_WHAT THE TASK REQUIRES_
Start at the line below containing "ATOM 85 C CA" and stop at the line containing "ATOM 89 N N". Repeat every line of that stretch exactly, and nothing outside it.

_Stored items_
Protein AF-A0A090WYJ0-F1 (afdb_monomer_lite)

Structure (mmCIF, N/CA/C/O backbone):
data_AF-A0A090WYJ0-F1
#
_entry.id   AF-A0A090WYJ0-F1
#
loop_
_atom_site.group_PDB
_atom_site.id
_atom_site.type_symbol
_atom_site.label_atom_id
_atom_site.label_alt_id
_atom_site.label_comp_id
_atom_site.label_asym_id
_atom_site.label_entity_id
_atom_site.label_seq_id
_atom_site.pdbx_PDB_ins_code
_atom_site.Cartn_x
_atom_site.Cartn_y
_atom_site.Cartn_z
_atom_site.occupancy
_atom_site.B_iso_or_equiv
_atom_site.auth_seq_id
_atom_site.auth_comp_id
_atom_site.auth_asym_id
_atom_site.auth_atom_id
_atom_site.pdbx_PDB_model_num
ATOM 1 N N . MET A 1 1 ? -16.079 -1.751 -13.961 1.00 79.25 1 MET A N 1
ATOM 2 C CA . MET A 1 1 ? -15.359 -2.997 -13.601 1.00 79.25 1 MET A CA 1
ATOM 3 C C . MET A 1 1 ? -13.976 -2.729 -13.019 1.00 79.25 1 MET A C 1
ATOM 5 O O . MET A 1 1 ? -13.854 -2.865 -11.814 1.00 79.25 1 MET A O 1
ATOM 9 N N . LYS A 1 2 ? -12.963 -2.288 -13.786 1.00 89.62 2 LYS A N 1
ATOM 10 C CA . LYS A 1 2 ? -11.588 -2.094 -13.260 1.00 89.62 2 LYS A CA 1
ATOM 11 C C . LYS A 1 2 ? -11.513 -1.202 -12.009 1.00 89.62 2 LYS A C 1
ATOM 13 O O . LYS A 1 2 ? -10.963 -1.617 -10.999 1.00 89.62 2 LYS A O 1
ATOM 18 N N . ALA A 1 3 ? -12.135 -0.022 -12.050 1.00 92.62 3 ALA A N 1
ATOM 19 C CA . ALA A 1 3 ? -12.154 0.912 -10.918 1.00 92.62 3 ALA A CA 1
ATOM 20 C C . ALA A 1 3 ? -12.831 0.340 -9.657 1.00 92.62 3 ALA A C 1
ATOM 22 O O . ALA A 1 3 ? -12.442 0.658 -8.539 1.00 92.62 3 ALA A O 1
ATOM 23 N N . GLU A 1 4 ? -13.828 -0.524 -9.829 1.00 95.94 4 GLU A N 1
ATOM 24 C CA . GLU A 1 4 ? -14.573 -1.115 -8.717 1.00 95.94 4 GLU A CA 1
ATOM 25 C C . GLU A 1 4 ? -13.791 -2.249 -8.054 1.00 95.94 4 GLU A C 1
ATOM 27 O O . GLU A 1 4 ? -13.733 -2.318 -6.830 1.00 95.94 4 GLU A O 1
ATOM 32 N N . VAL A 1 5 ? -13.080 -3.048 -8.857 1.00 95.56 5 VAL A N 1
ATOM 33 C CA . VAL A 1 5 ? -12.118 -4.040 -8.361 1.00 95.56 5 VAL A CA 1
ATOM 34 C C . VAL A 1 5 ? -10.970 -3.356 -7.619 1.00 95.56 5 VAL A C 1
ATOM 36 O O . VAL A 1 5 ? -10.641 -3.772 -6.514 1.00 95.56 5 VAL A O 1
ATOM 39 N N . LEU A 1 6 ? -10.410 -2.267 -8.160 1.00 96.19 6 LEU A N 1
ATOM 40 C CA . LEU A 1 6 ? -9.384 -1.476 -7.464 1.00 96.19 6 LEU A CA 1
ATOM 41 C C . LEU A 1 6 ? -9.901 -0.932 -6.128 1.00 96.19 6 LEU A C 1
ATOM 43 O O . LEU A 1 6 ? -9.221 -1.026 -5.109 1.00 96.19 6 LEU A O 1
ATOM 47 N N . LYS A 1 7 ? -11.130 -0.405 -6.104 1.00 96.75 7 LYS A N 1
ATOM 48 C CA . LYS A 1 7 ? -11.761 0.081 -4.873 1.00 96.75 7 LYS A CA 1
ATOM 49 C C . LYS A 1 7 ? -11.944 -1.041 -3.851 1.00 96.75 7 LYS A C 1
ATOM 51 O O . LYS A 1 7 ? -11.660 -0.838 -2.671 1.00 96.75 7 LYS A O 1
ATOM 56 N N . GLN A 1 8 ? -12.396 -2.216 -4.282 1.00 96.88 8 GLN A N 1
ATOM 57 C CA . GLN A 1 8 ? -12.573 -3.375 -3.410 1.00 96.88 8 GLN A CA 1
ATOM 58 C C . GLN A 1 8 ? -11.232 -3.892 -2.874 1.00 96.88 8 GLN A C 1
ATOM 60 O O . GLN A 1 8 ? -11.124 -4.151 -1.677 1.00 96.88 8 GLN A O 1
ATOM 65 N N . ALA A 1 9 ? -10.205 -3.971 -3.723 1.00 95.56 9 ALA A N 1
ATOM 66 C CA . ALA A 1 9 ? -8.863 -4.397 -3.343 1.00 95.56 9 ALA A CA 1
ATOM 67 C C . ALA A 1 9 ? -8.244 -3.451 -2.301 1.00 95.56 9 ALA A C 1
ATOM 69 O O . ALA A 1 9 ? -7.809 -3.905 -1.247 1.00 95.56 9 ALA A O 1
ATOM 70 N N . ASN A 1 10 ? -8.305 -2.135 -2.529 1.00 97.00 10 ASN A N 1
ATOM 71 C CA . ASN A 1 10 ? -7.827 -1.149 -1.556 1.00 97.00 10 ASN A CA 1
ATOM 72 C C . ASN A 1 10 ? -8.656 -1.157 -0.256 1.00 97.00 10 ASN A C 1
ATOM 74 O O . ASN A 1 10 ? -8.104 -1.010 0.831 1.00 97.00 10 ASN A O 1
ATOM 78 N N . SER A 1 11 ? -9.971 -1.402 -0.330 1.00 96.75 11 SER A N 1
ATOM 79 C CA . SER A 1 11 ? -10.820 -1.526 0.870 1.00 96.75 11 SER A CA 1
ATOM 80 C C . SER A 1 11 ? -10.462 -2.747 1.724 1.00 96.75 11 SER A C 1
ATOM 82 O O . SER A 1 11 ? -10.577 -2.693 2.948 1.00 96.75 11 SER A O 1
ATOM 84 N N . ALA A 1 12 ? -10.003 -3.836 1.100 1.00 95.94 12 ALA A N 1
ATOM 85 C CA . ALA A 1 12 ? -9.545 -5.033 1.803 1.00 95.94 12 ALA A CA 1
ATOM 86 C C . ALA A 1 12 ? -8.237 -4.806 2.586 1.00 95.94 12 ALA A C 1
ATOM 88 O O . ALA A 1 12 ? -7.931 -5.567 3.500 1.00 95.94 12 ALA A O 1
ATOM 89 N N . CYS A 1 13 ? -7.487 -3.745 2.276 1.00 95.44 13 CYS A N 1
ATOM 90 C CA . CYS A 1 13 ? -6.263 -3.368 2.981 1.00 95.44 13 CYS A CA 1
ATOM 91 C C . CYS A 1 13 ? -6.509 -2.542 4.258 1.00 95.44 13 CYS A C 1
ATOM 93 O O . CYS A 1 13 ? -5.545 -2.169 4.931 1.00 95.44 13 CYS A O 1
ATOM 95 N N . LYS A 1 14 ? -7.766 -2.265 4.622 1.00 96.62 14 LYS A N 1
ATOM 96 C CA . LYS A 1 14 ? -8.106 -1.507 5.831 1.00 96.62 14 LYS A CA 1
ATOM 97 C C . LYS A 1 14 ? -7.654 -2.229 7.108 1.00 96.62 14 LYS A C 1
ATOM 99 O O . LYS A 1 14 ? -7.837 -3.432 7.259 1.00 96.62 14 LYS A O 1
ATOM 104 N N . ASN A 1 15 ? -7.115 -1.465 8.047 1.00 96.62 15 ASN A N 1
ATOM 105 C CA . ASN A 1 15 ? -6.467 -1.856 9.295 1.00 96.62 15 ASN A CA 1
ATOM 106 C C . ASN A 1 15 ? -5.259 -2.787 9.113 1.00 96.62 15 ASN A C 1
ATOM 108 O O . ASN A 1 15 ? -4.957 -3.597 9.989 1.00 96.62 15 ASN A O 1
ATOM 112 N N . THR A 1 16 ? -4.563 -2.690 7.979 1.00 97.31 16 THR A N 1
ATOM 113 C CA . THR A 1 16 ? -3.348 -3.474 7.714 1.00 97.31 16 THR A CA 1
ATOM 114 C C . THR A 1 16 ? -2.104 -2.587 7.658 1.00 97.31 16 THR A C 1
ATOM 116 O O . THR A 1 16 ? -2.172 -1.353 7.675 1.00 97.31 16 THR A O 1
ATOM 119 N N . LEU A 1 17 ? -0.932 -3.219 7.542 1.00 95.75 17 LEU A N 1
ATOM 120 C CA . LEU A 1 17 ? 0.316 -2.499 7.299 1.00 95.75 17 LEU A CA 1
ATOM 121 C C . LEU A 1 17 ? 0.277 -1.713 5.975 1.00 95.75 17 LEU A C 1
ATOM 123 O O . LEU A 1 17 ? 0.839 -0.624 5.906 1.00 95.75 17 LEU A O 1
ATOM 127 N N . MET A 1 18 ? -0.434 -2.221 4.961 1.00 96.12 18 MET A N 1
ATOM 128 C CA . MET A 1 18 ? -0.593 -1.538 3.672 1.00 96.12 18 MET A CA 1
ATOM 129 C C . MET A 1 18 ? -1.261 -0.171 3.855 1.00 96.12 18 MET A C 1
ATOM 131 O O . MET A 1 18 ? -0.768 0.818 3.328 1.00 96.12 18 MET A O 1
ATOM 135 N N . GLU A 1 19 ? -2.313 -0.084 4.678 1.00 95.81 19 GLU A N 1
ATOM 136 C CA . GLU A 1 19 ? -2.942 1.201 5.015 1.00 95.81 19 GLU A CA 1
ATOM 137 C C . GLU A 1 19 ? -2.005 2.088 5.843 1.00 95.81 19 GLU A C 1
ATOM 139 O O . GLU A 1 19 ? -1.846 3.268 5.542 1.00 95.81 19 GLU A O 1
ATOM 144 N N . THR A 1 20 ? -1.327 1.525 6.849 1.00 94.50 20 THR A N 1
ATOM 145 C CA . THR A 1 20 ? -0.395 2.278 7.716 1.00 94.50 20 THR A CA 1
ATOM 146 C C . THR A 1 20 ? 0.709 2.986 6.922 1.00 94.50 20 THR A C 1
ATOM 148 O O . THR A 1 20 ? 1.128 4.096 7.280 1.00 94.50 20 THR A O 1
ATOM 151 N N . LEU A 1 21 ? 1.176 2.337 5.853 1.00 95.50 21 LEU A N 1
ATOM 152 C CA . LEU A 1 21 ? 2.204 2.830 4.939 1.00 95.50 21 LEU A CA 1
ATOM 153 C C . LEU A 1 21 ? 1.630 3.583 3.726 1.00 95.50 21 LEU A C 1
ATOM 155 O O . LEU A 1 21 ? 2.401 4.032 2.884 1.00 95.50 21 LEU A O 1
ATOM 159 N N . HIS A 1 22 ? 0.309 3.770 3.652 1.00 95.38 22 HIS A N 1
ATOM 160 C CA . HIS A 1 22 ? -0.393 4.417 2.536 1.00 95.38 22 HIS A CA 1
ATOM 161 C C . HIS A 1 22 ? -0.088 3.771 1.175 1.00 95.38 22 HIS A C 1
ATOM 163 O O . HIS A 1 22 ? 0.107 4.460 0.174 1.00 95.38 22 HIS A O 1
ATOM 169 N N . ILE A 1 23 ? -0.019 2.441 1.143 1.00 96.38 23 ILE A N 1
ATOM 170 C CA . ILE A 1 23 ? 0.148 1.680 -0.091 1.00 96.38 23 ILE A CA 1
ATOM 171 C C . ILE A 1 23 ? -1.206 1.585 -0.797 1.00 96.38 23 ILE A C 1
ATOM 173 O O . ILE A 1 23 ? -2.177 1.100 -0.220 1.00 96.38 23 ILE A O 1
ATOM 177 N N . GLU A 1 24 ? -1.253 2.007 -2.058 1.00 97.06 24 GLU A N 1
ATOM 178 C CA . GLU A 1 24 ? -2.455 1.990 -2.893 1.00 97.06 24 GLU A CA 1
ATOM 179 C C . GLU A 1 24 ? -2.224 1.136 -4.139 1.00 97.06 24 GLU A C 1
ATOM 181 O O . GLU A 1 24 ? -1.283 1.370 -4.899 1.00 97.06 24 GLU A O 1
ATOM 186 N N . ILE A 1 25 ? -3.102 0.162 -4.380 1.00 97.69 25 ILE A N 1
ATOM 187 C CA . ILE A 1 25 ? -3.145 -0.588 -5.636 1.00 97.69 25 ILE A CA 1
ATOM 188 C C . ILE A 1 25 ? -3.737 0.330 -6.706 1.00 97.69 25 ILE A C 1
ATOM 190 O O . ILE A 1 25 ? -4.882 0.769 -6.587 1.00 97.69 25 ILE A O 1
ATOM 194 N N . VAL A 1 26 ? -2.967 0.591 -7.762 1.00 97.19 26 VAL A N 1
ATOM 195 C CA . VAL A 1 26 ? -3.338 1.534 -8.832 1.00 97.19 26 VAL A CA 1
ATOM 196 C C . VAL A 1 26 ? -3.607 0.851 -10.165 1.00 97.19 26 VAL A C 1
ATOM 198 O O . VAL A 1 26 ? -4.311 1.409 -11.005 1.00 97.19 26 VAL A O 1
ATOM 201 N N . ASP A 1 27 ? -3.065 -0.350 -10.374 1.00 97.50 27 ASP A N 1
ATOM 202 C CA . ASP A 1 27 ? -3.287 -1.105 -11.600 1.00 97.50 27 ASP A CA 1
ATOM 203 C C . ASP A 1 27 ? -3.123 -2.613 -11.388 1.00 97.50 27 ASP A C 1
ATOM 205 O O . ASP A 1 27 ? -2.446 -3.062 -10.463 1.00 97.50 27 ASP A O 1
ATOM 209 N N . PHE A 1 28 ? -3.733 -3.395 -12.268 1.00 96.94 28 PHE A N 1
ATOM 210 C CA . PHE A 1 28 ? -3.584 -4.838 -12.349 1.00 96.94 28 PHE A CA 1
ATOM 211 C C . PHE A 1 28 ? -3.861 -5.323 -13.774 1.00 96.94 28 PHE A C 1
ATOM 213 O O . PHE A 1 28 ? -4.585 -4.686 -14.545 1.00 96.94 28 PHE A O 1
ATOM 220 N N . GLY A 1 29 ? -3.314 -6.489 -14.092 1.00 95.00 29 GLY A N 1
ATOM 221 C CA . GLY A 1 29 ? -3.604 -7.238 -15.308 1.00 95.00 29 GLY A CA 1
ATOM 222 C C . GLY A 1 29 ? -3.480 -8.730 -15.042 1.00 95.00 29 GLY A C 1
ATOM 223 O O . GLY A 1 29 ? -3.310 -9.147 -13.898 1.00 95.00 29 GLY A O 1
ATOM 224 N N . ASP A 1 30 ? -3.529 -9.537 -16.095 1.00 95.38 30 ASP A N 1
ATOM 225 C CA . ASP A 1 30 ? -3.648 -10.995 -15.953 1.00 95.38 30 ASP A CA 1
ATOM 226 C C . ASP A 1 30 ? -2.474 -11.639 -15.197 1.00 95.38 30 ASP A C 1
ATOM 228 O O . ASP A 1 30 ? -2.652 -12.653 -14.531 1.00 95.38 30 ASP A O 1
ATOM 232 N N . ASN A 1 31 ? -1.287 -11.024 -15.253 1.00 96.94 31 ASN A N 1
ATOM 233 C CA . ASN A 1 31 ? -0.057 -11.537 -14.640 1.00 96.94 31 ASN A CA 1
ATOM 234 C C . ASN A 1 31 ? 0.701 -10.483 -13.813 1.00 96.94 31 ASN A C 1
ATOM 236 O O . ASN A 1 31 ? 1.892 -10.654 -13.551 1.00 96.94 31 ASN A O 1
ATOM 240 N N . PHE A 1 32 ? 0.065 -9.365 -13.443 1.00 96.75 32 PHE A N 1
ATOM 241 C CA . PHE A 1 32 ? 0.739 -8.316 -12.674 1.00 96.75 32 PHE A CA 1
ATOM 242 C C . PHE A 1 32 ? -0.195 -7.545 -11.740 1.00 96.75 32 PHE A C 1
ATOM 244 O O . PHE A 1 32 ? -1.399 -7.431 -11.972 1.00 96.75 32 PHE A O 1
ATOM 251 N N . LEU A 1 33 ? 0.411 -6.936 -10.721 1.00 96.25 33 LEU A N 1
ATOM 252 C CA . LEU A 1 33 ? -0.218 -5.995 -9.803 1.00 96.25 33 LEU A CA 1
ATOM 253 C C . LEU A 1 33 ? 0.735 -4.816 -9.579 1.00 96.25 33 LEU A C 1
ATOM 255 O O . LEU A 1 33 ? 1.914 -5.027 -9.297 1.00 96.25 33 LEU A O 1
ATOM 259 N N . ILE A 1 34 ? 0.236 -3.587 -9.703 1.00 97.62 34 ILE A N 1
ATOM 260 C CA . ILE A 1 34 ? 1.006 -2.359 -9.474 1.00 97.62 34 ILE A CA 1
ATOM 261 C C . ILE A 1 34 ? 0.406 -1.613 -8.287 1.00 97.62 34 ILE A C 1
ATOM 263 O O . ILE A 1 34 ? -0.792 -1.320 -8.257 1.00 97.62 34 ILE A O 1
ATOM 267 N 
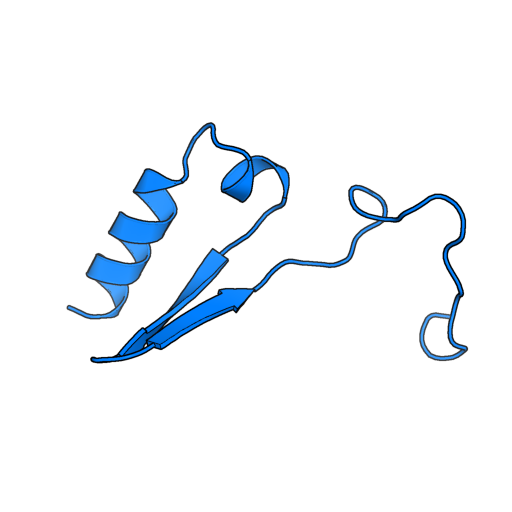N . ALA A 1 35 ? 1.265 -1.247 -7.339 1.00 97.56 35 ALA A N 1
ATOM 268 C CA . ALA A 1 35 ? 0.917 -0.406 -6.205 1.00 97.56 35 ALA A CA 1
ATOM 269 C C . ALA A 1 35 ? 1.897 0.765 -6.061 1.00 97.56 35 ALA A C 1
ATOM 271 O O . ALA A 1 35 ? 3.050 0.684 -6.489 1.00 97.56 35 ALA A O 1
ATOM 272 N N . LYS A 1 36 ? 1.4
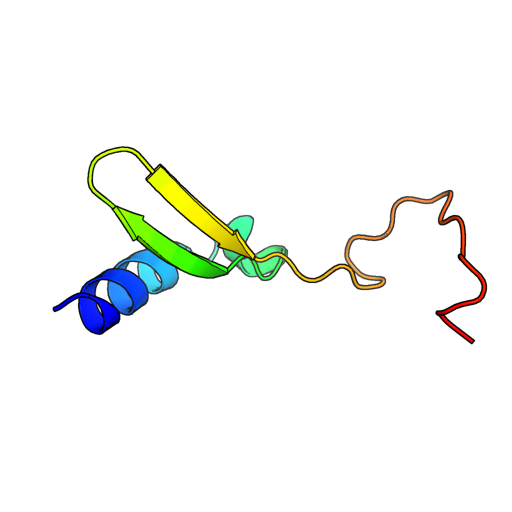32 1.858 -5.457 1.00 97.00 36 LYS A N 1
ATOM 273 C CA . LYS A 1 36 ? 2.235 3.033 -5.105 1.00 97.00 36 LYS A CA 1
ATOM 274 C C . LYS A 1 36 ? 2.351 3.139 -3.593 1.00 97.00 36 LYS A C 1
ATOM 276 O O . LYS A 1 36 ? 1.399 2.836 -2.888 1.00 97.00 36 LYS A O 1
ATOM 281 N N . MET A 1 37 ? 3.497 3.610 -3.114 1.00 96.25 37 MET A N 1
ATOM 282 C CA . MET A 1 37 ? 3.736 3.930 -1.707 1.00 96.25 37 MET A CA 1
ATOM 283 C C . MET A 1 37 ? 4.433 5.292 -1.634 1.00 96.25 37 MET A C 1
ATOM 285 O O . MET A 1 37 ? 5.480 5.453 -2.267 1.00 96.25 37 MET A O 1
ATOM 289 N N . PRO A 1 38 ? 3.890 6.282 -0.909 1.00 93.94 38 PRO A N 1
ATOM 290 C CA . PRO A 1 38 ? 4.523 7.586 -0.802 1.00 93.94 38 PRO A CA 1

_TASK ANSWER_
ATOM 85 C CA . ALA A 1 12 ? -9.545 -5.033 1.803 1.00 95.94 12 ALA A CA 1
ATOM 86 C C . ALA A 1 12 ? -8.237 -4.806 2.586 1.00 95.94 12 ALA A C 1
ATOM 88 O O . ALA A 1 12 ? -7.931 -5.567 3.500 1.00 95.94 12 ALA A O 1
ATOM 89 N N . CYS A 1 13 ? -7.487 -3.745 2.276 1.00 95.44 13 CYS A N 1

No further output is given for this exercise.